In the records below, find the line that contains "ATOM 182 C CA" and the line that contains "ATOM 185 O O", then retype exactly those two lines and every line between them.
Start of Block
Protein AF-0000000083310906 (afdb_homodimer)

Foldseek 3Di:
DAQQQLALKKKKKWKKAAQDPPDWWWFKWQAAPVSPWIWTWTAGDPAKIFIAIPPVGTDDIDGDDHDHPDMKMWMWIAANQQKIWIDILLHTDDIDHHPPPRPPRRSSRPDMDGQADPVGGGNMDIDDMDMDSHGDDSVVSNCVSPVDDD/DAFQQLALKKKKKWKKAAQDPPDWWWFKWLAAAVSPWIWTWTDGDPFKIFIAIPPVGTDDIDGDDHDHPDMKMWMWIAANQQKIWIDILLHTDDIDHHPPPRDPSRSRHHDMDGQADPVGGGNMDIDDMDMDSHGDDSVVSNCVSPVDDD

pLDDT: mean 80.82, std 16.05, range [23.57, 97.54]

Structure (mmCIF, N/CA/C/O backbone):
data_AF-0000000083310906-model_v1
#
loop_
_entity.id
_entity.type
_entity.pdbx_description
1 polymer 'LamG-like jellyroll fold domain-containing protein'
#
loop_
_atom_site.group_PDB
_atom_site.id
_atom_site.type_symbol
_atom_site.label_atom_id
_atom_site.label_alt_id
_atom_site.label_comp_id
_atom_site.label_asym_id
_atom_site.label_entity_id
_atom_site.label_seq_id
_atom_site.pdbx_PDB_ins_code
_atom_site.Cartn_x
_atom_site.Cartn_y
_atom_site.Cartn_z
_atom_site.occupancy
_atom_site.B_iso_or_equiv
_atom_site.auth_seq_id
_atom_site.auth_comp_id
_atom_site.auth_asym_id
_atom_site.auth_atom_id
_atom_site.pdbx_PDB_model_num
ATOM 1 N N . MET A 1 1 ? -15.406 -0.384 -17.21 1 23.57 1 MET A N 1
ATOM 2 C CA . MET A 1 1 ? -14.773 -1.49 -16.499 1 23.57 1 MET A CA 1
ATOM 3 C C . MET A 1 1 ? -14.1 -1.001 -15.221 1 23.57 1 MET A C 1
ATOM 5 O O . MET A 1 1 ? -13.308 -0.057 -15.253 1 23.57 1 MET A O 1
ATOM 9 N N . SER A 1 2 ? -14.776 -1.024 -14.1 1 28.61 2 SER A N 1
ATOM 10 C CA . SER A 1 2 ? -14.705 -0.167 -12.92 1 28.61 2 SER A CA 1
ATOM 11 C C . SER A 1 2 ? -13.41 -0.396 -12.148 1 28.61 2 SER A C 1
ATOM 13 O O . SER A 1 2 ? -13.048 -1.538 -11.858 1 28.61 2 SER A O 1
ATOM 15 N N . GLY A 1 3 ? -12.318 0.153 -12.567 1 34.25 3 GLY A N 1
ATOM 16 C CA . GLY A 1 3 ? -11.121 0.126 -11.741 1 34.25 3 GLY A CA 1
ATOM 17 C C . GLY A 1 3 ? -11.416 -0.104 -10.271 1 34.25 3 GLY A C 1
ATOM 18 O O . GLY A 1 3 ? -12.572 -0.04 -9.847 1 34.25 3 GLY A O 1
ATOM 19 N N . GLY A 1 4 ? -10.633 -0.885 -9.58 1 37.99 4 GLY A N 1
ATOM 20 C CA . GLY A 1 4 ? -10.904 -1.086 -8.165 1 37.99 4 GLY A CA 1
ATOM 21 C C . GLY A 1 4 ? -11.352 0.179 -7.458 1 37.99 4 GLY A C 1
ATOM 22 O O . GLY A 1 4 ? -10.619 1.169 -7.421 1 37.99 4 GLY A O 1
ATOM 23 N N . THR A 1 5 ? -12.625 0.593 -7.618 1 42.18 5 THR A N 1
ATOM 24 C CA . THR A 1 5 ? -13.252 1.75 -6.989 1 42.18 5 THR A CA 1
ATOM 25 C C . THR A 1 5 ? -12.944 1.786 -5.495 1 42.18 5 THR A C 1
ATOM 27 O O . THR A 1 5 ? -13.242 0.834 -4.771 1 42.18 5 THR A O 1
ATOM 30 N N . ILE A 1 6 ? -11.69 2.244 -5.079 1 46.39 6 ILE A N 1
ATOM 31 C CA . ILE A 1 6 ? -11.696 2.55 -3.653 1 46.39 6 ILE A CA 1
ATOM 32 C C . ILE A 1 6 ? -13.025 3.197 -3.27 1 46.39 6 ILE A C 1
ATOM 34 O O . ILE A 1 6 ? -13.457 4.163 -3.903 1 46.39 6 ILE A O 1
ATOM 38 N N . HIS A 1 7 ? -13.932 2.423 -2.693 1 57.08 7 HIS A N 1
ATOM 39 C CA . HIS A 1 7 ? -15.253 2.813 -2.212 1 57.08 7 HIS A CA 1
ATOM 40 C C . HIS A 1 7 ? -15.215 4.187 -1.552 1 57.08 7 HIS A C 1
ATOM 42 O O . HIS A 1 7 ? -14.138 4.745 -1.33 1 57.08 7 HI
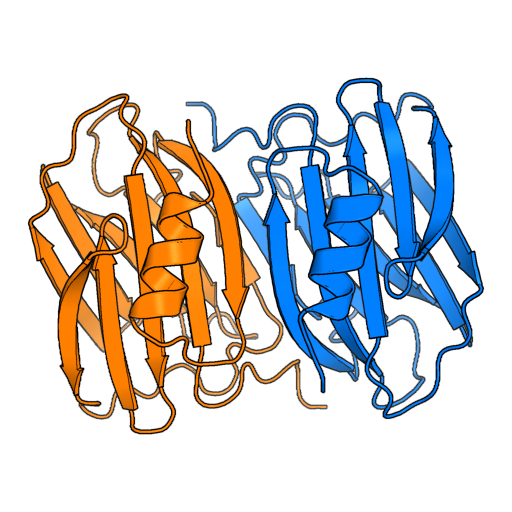S A O 1
ATOM 48 N N . ASN A 1 8 ? -16.31 4.774 -1.156 1 69.77 8 ASN A N 1
ATOM 49 C CA . ASN A 1 8 ? -16.708 6.035 -0.539 1 69.77 8 ASN A CA 1
ATOM 50 C C . ASN A 1 8 ? -16.092 6.199 0.847 1 69.77 8 ASN A C 1
ATOM 52 O O . ASN A 1 8 ? -16.476 7.096 1.6 1 69.77 8 ASN A O 1
ATOM 56 N N . GLU A 1 9 ? -15.138 5.216 1.278 1 83.07 9 GLU A N 1
ATOM 57 C CA . GLU A 1 9 ? -14.415 5.382 2.535 1 83.07 9 GLU A CA 1
ATOM 58 C C . GLU A 1 9 ? -13.037 4.73 2.47 1 83.07 9 GLU A C 1
ATOM 60 O O . GLU A 1 9 ? -12.816 3.811 1.678 1 83.07 9 GLU A O 1
ATOM 65 N N . LEU A 1 10 ? -12.065 5.137 3.286 1 88.09 10 LEU A N 1
ATOM 66 C CA . LEU A 1 10 ? -10.741 4.528 3.344 1 88.09 10 LEU A CA 1
ATOM 67 C C . LEU A 1 10 ? -10.007 4.942 4.615 1 88.09 10 LEU A C 1
ATOM 69 O O . LEU A 1 10 ? -10.372 5.933 5.253 1 88.09 10 LEU A O 1
ATOM 73 N N . SER A 1 11 ? -9.057 4.175 4.989 1 92.79 11 SER A N 1
ATOM 74 C CA . SER A 1 11 ? -8.058 4.488 6.004 1 92.79 11 SER A CA 1
ATOM 75 C C . SER A 1 11 ? -6.646 4.222 5.491 1 92.79 11 SER A C 1
ATOM 77 O O . SER A 1 11 ? -6.375 3.16 4.929 1 92.79 11 SER A O 1
ATOM 79 N N . VAL A 1 12 ? -5.796 5.185 5.613 1 93.78 12 VAL A N 1
ATOM 80 C CA . VAL A 1 12 ? -4.4 5.036 5.215 1 93.78 12 VAL A CA 1
ATOM 81 C C . VAL A 1 12 ? -3.492 5.25 6.424 1 93.78 12 VAL A C 1
ATOM 83 O O . VAL A 1 12 ? -3.606 6.259 7.123 1 93.78 12 VAL A O 1
ATOM 86 N N . LEU A 1 13 ? -2.619 4.287 6.727 1 96.12 13 LEU A N 1
ATOM 87 C CA . LEU A 1 13 ? -1.649 4.41 7.809 1 96.12 13 LEU A CA 1
ATOM 88 C C . LEU A 1 13 ? -0.23 4.196 7.294 1 96.12 13 LEU A C 1
ATOM 90 O O . LEU A 1 13 ? 0.008 3.315 6.464 1 96.12 13 LEU A O 1
ATOM 94 N N . VAL A 1 14 ? 0.717 4.951 7.798 1 93.91 14 VAL A N 1
ATOM 95 C CA . VAL A 1 14 ? 2.12 4.794 7.428 1 93.91 14 VAL A CA 1
ATOM 96 C C . VAL A 1 14 ? 3.011 5.171 8.61 1 93.91 14 VAL A C 1
ATOM 98 O O . VAL A 1 14 ? 2.701 6.102 9.356 1 93.91 14 VAL A O 1
ATOM 101 N N . TRP A 1 15 ? 4.045 4.452 8.817 1 93.92 15 TRP A N 1
ATOM 102 C CA . TRP A 1 15 ? 5.122 4.835 9.725 1 93.92 15 TRP A CA 1
ATOM 103 C C . TRP A 1 15 ? 6.256 5.516 8.967 1 93.92 15 TRP A C 1
ATOM 105 O O . TRP A 1 15 ? 6.652 5.063 7.891 1 93.92 15 TRP A O 1
ATOM 115 N N . PHE A 1 16 ? 6.758 6.634 9.555 1 90.21 16 PHE A N 1
ATOM 116 C CA . PHE A 1 16 ? 7.79 7.396 8.863 1 90.21 16 PHE A CA 1
ATOM 117 C C . PHE A 1 16 ? 8.778 7.995 9.856 1 90.21 16 PHE A C 1
ATOM 119 O O . PHE A 1 16 ? 8.455 8.17 11.033 1 90.21 16 PHE A O 1
ATOM 126 N N . ARG A 1 17 ? 9.872 8.228 9.36 1 91.34 17 ARG A N 1
ATOM 127 C CA . ARG A 1 17 ? 10.963 8.854 10.099 1 91.34 17 ARG A CA 1
ATOM 128 C C . ARG A 1 17 ? 11.675 9.898 9.245 1 91.34 17 ARG A C 1
ATOM 130 O O . ARG A 1 17 ? 12.24 9.572 8.2 1 91.34 17 ARG A O 1
ATOM 137 N N . VAL A 1 18 ? 11.638 11.17 9.749 1 88.74 18 VAL A N 1
ATOM 138 C CA . VAL A 1 18 ? 12.303 12.249 9.025 1 88.74 18 VAL A CA 1
ATOM 139 C C . VAL A 1 18 ? 13.806 12.203 9.296 1 88.74 18 VAL A C 1
ATOM 141 O O . VAL A 1 18 ? 14.235 12.196 10.452 1 88.74 18 VAL A O 1
ATOM 144 N N . GLU A 1 19 ? 14.526 12.132 8.251 1 88.68 19 GLU A N 1
ATOM 145 C CA . GLU A 1 19 ? 15.976 12.088 8.411 1 88.68 19 GLU A CA 1
ATOM 146 C C . GLU A 1 19 ? 16.571 13.493 8.436 1 88.68 19 GLU A C 1
ATOM 148 O O . GLU A 1 19 ? 17.574 13.736 9.11 1 88.68 19 GLU A O 1
ATOM 153 N N . GLN A 1 20 ? 16.047 14.347 7.66 1 86.21 20 GLN A N 1
ATOM 154 C CA . GLN A 1 20 ? 16.441 15.751 7.619 1 86.21 20 GLN A CA 1
ATOM 155 C C . GLN A 1 20 ? 15.242 16.651 7.335 1 86.21 20 GLN A C 1
ATOM 157 O O . GLN A 1 20 ? 14.44 16.363 6.444 1 86.21 20 GLN A O 1
ATOM 162 N N . PHE A 1 21 ? 15.243 17.726 8.124 1 82.03 21 PHE A N 1
ATOM 163 C CA . PHE A 1 21 ? 14.137 18.649 7.894 1 82.03 21 PHE A CA 1
ATOM 164 C C . PHE A 1 21 ? 14.44 19.575 6.722 1 82.03 21 PHE A C 1
ATOM 166 O O . PHE A 1 21 ? 15.075 20.617 6.896 1 82.03 21 PHE A O 1
ATOM 173 N N . ASP A 1 22 ? 14.261 19.175 5.601 1 80.19 22 ASP A N 1
ATOM 174 C CA . ASP A 1 22 ? 14.283 19.959 4.37 1 80.19 22 ASP A CA 1
ATOM 175 C C . ASP A 1 22 ? 12.937 19.894 3.653 1 80.19 22 ASP A C 1
ATOM 177 O O . ASP A 1 22 ? 12.808 19.23 2.622 1 80.19 22 ASP A O 1
ATOM 181 N N . LEU A 1 23 ? 11.968 20.543 4.126 1 74.47 23 LEU A N 1
ATOM 182 C CA . LEU A 1 23 ? 10.562 20.419 3.758 1 74.47 23 LEU A CA 1
ATOM 183 C C . LEU A 1 23 ? 10.243 21.271 2.534 1 74.47 23 LEU A C 1
ATOM 185 O O . LEU A 1 23 ? 10.93 22.259 2.264 1 74.47 23 LEU A O 1
ATOM 189 N N . PRO A 1 24 ? 9.329 20.826 1.683 1 84.36 24 PRO A N 1
ATOM 190 C CA . PRO A 1 24 ? 8.287 19.853 2.017 1 84.36 24 PRO A CA 1
ATOM 191 C C . PRO A 1 24 ? 8.704 18.415 1.717 1 84.36 24 PRO A C 1
ATOM 193 O O . PRO A 1 24 ? 9.486 18.175 0.793 1 84.36 24 PRO A O 1
ATOM 196 N N . HIS A 1 25 ? 8.202 17.479 2.661 1 84.43 25 HIS A N 1
ATOM 197 C CA . HIS A 1 25 ? 8.341 16.046 2.431 1 84.43 25 HIS A CA 1
ATOM 198 C C . HIS A 1 25 ? 7.004 15.416 2.053 1 84.43 25 HIS A C 1
ATOM 200 O O . HIS A 1 25 ? 6.084 15.363 2.872 1 84.43 25 HIS A O 1
ATOM 206 N N . TYR A 1 26 ? 6.949 14.887 0.878 1 86.53 26 TYR A N 1
ATOM 207 C CA . TYR A 1 26 ? 5.761 14.151 0.46 1 86.53 26 TYR A CA 1
ATOM 208 C C . TYR A 1 26 ? 5.833 12.698 0.913 1 86.53 26 TYR A C 1
ATOM 210 O O . TYR A 1 26 ? 6.771 11.978 0.563 1 86.53 26 TYR A O 1
ATOM 218 N N . ILE A 1 27 ? 4.845 12.327 1.659 1 88.18 27 ILE A N 1
ATOM 219 C CA . ILE A 1 27 ? 4.887 11.005 2.273 1 88.18 27 ILE A CA 1
ATOM 220 C C . ILE A 1 27 ? 4.179 9.995 1.372 1 88.18 27 ILE A C 1
ATOM 222 O O . ILE A 1 27 ? 4.749 8.958 1.025 1 88.18
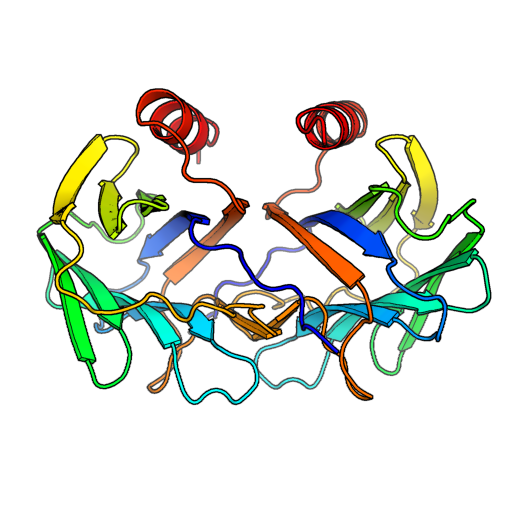 27 ILE A O 1
ATOM 226 N N . TRP A 1 28 ? 2.906 10.281 1.015 1 88.33 28 TRP A N 1
ATOM 227 C CA . TRP A 1 28 ? 2.235 9.419 0.048 1 88.33 28 TRP A CA 1
ATOM 228 C C . TRP A 1 28 ? 1.272 10.221 -0.821 1 88.33 28 TRP A C 1
ATOM 230 O O . TRP A 1 28 ? 0.799 11.285 -0.414 1 88.33 28 TRP A O 1
ATOM 240 N N . PHE A 1 29 ? 1.067 9.727 -2.049 1 84.47 29 PHE A N 1
ATOM 241 C CA . PHE A 1 29 ? 0.081 10.196 -3.015 1 84.47 29 PHE A CA 1
ATOM 242 C C . PHE A 1 29 ? -0.849 9.064 -3.433 1 84.47 29 PHE A C 1
ATOM 244 O O . PHE A 1 29 ? -0.391 7.978 -3.793 1 84.47 29 PHE A O 1
ATOM 251 N N . LEU A 1 30 ? -2.09 9.314 -3.211 1 83.74 30 LEU A N 1
ATOM 252 C CA . LEU A 1 30 ? -3.09 8.454 -3.832 1 83.74 30 LEU A CA 1
ATOM 253 C C . LEU A 1 30 ? -3.71 9.132 -5.049 1 83.74 30 LEU A C 1
ATOM 255 O O . LEU A 1 30 ? -4.39 10.152 -4.918 1 83.74 30 LEU A O 1
ATOM 259 N N . ASN A 1 31 ? -3.417 8.486 -6.149 1 78.68 31 ASN A N 1
ATOM 260 C CA . ASN A 1 31 ? -3.835 9.103 -7.403 1 78.68 31 ASN A CA 1
ATOM 261 C C . ASN A 1 31 ? -4.982 8.333 -8.051 1 78.68 31 ASN A C 1
ATOM 263 O O . ASN A 1 31 ? -5.082 7.114 -7.898 1 78.68 31 ASN A O 1
ATOM 267 N N . ASP A 1 32 ? -5.775 9.125 -8.762 1 70.44 32 ASP A N 1
ATOM 268 C CA . ASP A 1 32 ? -6.775 8.445 -9.58 1 70.44 32 ASP A CA 1
ATOM 269 C C . ASP A 1 32 ? -6.154 7.898 -10.864 1 70.44 32 ASP A C 1
ATOM 271 O O . ASP A 1 32 ? -4.977 8.136 -11.141 1 70.44 32 ASP A O 1
ATOM 275 N N . VAL A 1 33 ? -6.902 7.117 -11.703 1 63.11 33 VAL A N 1
ATOM 276 C CA . VAL A 1 33 ? -6.446 6.381 -12.878 1 63.11 33 VAL A CA 1
ATOM 277 C C . VAL A 1 33 ? -5.844 7.35 -13.893 1 63.11 33 VAL A C 1
ATOM 279 O O . VAL A 1 33 ? -4.899 7.004 -14.606 1 63.11 33 VAL A O 1
ATOM 282 N N . ASN A 1 34 ? -6.411 8.506 -13.944 1 63.2 34 ASN A N 1
ATOM 283 C CA . ASN A 1 34 ? -5.943 9.452 -14.952 1 63.2 34 ASN A CA 1
ATOM 284 C C . ASN A 1 34 ? -4.991 10.483 -14.354 1 63.2 34 ASN A C 1
ATOM 286 O O . ASN A 1 34 ? -4.573 11.419 -15.038 1 63.2 34 ASN A O 1
ATOM 290 N N . ASP A 1 35 ? -4.592 10.195 -13.087 1 64.47 35 ASP A N 1
ATOM 291 C CA . ASP A 1 35 ? -3.707 11.09 -12.347 1 64.47 35 ASP A CA 1
ATOM 292 C C . ASP A 1 35 ? -4.254 12.515 -12.334 1 64.47 35 ASP A C 1
ATOM 294 O O . ASP A 1 35 ? -3.487 13.48 -12.291 1 64.47 35 ASP A O 1
ATOM 298 N N . ALA A 1 36 ? -5.581 12.694 -12.591 1 68.31 36 ALA A N 1
ATOM 299 C CA . ALA A 1 36 ? -6.214 14.011 -12.595 1 68.31 36 ALA A CA 1
ATOM 300 C C . ALA A 1 36 ? -6.536 14.47 -11.176 1 68.31 36 ALA A C 1
ATOM 302 O O . ALA A 1 36 ? -6.577 15.671 -10.899 1 68.31 36 ALA A O 1
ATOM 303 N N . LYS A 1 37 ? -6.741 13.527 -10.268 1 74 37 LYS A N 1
End of Block
▸ **YOUR SOLUTION**:
ATOM 182 C CA . LEU A 1 23 ? 10.562 20.419 3.758 1 74.47 23 LEU A CA 1
ATOM 183 C C . LEU A 1 23 ? 10.243 21.271 2.534 1 74.47 23 LEU A C 1
ATOM 185 O O . LEU A 1 23 ? 10.93 22.259 2.264 1 74.47 23 LEU A O 1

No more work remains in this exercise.